-- Exercise --
Keep to one stretch of the data below, the lines from the one with "ATOM 88 C CA" up to and including the one with "ATOM 98 O O", and return that stretch exactly.

-- Excerpts from a dataset --
Start of Block

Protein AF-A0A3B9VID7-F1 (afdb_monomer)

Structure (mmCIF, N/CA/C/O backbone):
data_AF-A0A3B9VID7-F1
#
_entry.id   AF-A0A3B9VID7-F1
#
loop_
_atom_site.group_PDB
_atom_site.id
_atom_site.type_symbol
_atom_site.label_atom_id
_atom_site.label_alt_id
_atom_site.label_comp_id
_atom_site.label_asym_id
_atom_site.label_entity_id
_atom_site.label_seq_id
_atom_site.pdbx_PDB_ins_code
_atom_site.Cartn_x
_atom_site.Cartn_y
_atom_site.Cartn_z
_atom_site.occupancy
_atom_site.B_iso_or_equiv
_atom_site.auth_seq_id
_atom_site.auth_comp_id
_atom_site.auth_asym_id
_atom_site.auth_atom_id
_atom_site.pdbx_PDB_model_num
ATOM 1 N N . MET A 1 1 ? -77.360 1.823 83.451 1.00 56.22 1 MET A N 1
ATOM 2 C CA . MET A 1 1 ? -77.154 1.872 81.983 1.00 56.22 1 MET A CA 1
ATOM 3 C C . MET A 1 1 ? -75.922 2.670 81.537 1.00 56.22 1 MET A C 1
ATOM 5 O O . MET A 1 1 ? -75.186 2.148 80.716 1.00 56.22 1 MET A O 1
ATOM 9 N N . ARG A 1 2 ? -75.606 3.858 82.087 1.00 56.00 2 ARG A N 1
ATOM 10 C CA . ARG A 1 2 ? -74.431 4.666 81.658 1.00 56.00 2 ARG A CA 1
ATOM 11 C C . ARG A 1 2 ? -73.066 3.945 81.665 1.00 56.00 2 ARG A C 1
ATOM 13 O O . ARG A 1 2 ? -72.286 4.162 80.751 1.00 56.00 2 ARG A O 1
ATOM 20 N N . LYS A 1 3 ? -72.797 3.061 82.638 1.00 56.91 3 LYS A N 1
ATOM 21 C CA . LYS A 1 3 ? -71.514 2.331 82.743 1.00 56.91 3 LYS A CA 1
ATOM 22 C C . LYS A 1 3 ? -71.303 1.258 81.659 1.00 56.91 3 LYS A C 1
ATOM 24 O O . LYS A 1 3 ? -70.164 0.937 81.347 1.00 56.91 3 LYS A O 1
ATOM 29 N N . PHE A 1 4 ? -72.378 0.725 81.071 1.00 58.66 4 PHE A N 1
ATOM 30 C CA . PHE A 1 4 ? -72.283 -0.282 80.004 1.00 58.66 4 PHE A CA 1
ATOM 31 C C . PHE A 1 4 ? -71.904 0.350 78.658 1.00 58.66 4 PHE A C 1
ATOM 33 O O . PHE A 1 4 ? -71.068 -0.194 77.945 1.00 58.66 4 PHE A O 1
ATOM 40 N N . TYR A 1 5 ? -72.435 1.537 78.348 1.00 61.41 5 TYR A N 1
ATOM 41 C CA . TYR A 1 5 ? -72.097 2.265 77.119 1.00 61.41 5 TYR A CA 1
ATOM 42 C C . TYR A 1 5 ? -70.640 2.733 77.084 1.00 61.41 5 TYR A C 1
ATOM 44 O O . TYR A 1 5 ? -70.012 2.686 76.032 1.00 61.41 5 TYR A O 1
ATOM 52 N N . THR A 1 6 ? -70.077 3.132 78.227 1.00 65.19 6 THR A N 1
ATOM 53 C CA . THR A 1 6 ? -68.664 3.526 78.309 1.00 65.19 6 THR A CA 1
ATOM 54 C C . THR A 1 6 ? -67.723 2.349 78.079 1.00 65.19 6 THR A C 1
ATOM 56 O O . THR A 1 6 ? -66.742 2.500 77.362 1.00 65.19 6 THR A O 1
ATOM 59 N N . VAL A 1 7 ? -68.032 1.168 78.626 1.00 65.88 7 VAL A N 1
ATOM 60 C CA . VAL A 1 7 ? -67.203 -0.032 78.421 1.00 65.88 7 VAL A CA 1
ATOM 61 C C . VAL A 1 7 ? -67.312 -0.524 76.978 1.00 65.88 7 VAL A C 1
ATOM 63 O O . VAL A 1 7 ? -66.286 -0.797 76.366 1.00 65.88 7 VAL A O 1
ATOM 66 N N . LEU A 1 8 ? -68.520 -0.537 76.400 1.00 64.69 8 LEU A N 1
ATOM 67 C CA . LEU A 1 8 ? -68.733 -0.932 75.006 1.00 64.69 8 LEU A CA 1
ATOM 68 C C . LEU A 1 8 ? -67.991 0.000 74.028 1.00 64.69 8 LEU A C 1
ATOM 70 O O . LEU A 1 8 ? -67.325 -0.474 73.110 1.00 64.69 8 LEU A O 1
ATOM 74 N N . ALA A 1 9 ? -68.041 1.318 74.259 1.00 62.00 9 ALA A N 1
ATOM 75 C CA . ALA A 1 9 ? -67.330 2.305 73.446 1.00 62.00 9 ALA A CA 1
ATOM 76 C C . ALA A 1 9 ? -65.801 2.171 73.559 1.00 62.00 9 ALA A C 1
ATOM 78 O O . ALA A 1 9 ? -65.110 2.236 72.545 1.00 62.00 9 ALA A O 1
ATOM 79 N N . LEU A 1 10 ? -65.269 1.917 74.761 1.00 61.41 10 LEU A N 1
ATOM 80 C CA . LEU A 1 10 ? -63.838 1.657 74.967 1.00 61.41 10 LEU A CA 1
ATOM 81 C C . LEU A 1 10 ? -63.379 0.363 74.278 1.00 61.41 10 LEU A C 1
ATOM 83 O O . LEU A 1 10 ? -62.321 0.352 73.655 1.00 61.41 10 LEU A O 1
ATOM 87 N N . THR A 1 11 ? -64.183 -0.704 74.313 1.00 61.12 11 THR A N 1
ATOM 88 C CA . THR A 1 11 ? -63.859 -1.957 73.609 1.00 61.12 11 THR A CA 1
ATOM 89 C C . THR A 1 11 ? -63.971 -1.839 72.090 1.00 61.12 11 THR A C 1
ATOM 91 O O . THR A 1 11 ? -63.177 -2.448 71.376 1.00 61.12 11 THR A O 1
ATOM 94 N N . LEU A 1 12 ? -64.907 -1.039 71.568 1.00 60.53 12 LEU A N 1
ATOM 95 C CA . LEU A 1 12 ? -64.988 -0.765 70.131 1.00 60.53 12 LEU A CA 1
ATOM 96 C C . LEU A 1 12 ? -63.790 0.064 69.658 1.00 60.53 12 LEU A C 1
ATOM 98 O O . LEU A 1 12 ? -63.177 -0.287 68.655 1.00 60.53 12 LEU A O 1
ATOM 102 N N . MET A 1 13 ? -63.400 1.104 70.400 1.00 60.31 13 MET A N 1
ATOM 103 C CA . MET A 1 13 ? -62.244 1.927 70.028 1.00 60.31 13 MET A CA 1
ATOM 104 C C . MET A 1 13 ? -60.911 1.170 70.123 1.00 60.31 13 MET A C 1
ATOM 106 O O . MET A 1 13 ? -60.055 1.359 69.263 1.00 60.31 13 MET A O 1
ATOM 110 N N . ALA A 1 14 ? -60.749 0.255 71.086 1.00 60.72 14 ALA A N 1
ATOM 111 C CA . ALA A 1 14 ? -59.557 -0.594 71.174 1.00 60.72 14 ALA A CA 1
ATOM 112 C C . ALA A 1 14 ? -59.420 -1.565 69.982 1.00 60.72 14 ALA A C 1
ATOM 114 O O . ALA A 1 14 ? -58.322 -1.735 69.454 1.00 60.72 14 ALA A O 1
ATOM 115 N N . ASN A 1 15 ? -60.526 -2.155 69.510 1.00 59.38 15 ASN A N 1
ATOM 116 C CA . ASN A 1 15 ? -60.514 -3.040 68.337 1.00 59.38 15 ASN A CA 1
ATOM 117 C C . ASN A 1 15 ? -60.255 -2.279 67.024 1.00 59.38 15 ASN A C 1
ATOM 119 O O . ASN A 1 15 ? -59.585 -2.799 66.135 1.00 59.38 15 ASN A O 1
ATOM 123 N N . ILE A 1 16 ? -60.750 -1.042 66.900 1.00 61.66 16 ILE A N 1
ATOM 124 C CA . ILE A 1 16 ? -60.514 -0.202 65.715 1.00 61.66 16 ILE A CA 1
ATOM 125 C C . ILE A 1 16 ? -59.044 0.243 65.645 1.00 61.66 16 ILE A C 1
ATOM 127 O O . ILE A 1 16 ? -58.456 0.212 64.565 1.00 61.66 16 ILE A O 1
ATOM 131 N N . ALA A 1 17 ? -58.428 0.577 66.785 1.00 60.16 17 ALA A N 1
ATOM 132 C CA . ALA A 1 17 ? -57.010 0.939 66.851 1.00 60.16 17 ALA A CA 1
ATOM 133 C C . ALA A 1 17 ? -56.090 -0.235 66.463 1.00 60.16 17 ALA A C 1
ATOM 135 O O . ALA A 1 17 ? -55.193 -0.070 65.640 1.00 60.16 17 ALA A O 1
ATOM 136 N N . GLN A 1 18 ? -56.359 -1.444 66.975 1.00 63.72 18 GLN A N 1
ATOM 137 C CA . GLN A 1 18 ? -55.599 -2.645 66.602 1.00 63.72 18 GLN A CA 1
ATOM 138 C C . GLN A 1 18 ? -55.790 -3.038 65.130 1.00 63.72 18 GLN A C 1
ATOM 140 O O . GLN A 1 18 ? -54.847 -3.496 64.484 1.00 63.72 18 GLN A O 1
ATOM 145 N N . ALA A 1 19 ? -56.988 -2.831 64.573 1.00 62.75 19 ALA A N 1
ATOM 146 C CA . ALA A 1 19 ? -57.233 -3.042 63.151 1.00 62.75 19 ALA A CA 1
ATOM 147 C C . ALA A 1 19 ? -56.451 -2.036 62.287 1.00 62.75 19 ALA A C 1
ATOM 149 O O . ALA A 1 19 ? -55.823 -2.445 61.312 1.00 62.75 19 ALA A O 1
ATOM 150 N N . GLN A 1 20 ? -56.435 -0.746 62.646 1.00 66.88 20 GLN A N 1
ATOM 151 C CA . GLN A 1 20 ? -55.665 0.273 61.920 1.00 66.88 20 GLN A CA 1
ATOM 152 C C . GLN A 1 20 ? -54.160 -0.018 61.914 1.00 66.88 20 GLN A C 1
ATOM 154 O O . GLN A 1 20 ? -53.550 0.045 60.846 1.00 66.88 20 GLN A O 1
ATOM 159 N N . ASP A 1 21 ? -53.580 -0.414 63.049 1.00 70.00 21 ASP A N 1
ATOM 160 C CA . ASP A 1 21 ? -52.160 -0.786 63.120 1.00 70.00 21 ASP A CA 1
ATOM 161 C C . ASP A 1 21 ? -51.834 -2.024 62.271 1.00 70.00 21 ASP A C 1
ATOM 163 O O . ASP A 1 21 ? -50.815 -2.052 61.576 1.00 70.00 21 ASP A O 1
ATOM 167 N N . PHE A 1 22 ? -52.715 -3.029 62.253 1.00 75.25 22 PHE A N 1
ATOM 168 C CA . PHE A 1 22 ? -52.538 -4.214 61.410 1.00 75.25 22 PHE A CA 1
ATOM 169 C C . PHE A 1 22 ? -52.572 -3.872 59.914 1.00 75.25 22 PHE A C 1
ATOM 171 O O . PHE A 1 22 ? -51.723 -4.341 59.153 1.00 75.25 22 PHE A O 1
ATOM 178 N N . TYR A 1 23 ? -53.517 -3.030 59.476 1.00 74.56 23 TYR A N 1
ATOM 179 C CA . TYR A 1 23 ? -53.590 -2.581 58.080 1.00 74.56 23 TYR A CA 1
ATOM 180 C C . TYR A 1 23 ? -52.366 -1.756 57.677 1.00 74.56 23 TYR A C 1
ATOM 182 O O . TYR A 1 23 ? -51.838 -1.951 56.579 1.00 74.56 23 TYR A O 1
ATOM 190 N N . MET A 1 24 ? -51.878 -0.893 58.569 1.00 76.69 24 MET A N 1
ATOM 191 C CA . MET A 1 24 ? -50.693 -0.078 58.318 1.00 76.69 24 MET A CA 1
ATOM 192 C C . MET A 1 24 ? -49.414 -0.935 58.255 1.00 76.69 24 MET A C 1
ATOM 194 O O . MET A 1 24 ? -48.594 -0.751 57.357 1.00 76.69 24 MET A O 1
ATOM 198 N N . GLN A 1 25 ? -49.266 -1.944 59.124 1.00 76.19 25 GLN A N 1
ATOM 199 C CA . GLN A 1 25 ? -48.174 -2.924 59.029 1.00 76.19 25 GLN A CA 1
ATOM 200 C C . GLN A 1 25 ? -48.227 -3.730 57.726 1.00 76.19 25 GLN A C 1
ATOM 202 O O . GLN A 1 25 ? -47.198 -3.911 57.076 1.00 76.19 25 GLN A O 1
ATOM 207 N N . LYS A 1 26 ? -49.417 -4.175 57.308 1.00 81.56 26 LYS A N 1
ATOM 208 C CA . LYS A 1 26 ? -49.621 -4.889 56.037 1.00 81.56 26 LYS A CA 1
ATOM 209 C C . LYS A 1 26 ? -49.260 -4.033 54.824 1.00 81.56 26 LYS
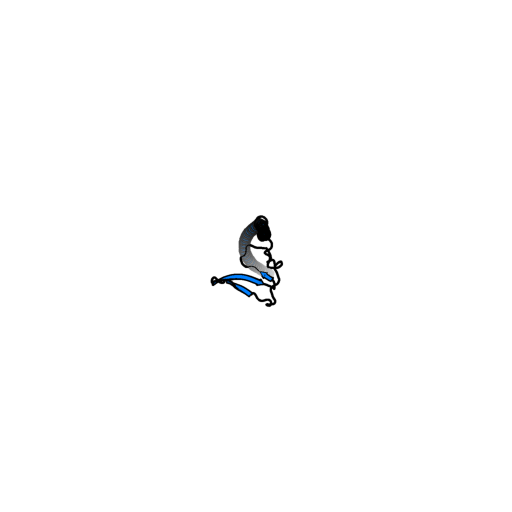 A C 1
ATOM 211 O O . LYS A 1 26 ? -48.654 -4.553 53.889 1.00 81.56 26 LYS A O 1
ATOM 216 N N . GLN A 1 27 ? -49.621 -2.748 54.822 1.00 80.12 27 GLN A N 1
ATOM 217 C CA . GLN A 1 27 ? -49.226 -1.817 53.760 1.00 80.12 27 GLN A CA 1
ATOM 218 C C . GLN A 1 27 ? -47.710 -1.627 53.723 1.00 80.12 27 GLN A C 1
ATOM 220 O O . GLN A 1 27 ? -47.113 -1.807 52.663 1.00 80.12 27 GLN A O 1
ATOM 225 N N . ASN A 1 28 ? -47.081 -1.388 54.876 1.00 84.56 28 ASN A N 1
ATOM 226 C CA . ASN A 1 28 ? -45.626 -1.263 54.966 1.00 84.56 28 ASN A CA 1
ATOM 227 C C . ASN A 1 28 ? -44.908 -2.530 54.477 1.00 84.56 28 ASN A C 1
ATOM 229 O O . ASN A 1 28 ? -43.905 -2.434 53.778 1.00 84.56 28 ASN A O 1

End of Block

-- Task answer --
ATOM 88 C CA . THR A 1 11 ? -63.859 -1.957 73.609 1.00 61.12 11 THR A CA 1
ATOM 89 C C . THR A 1 11 ? -63.971 -1.839 72.090 1.00 61.12 11 THR A C 1
ATOM 91 O O . THR A 1 11 ? -63.177 -2.448 71.376 1.00 61.12 11 THR A O 1
ATOM 94 N N . LEU A 1 12 ? -64.907 -1.039 71.568 1.00 60.53 12 LEU A N 1
ATOM 95 C CA . LEU A 1 12 ? -64.988 -0.765 70.131 1.00 60.53 12 LEU A CA 1
ATOM 96 C C . LEU A 1 12 ? -63.790 0.064 69.658 1.00 60.53 12 LEU A C 1
ATOM 98 O O . LEU A 1 12 ? -63.177 -0.287 68.655 1.00 60.53 12 LEU A O 1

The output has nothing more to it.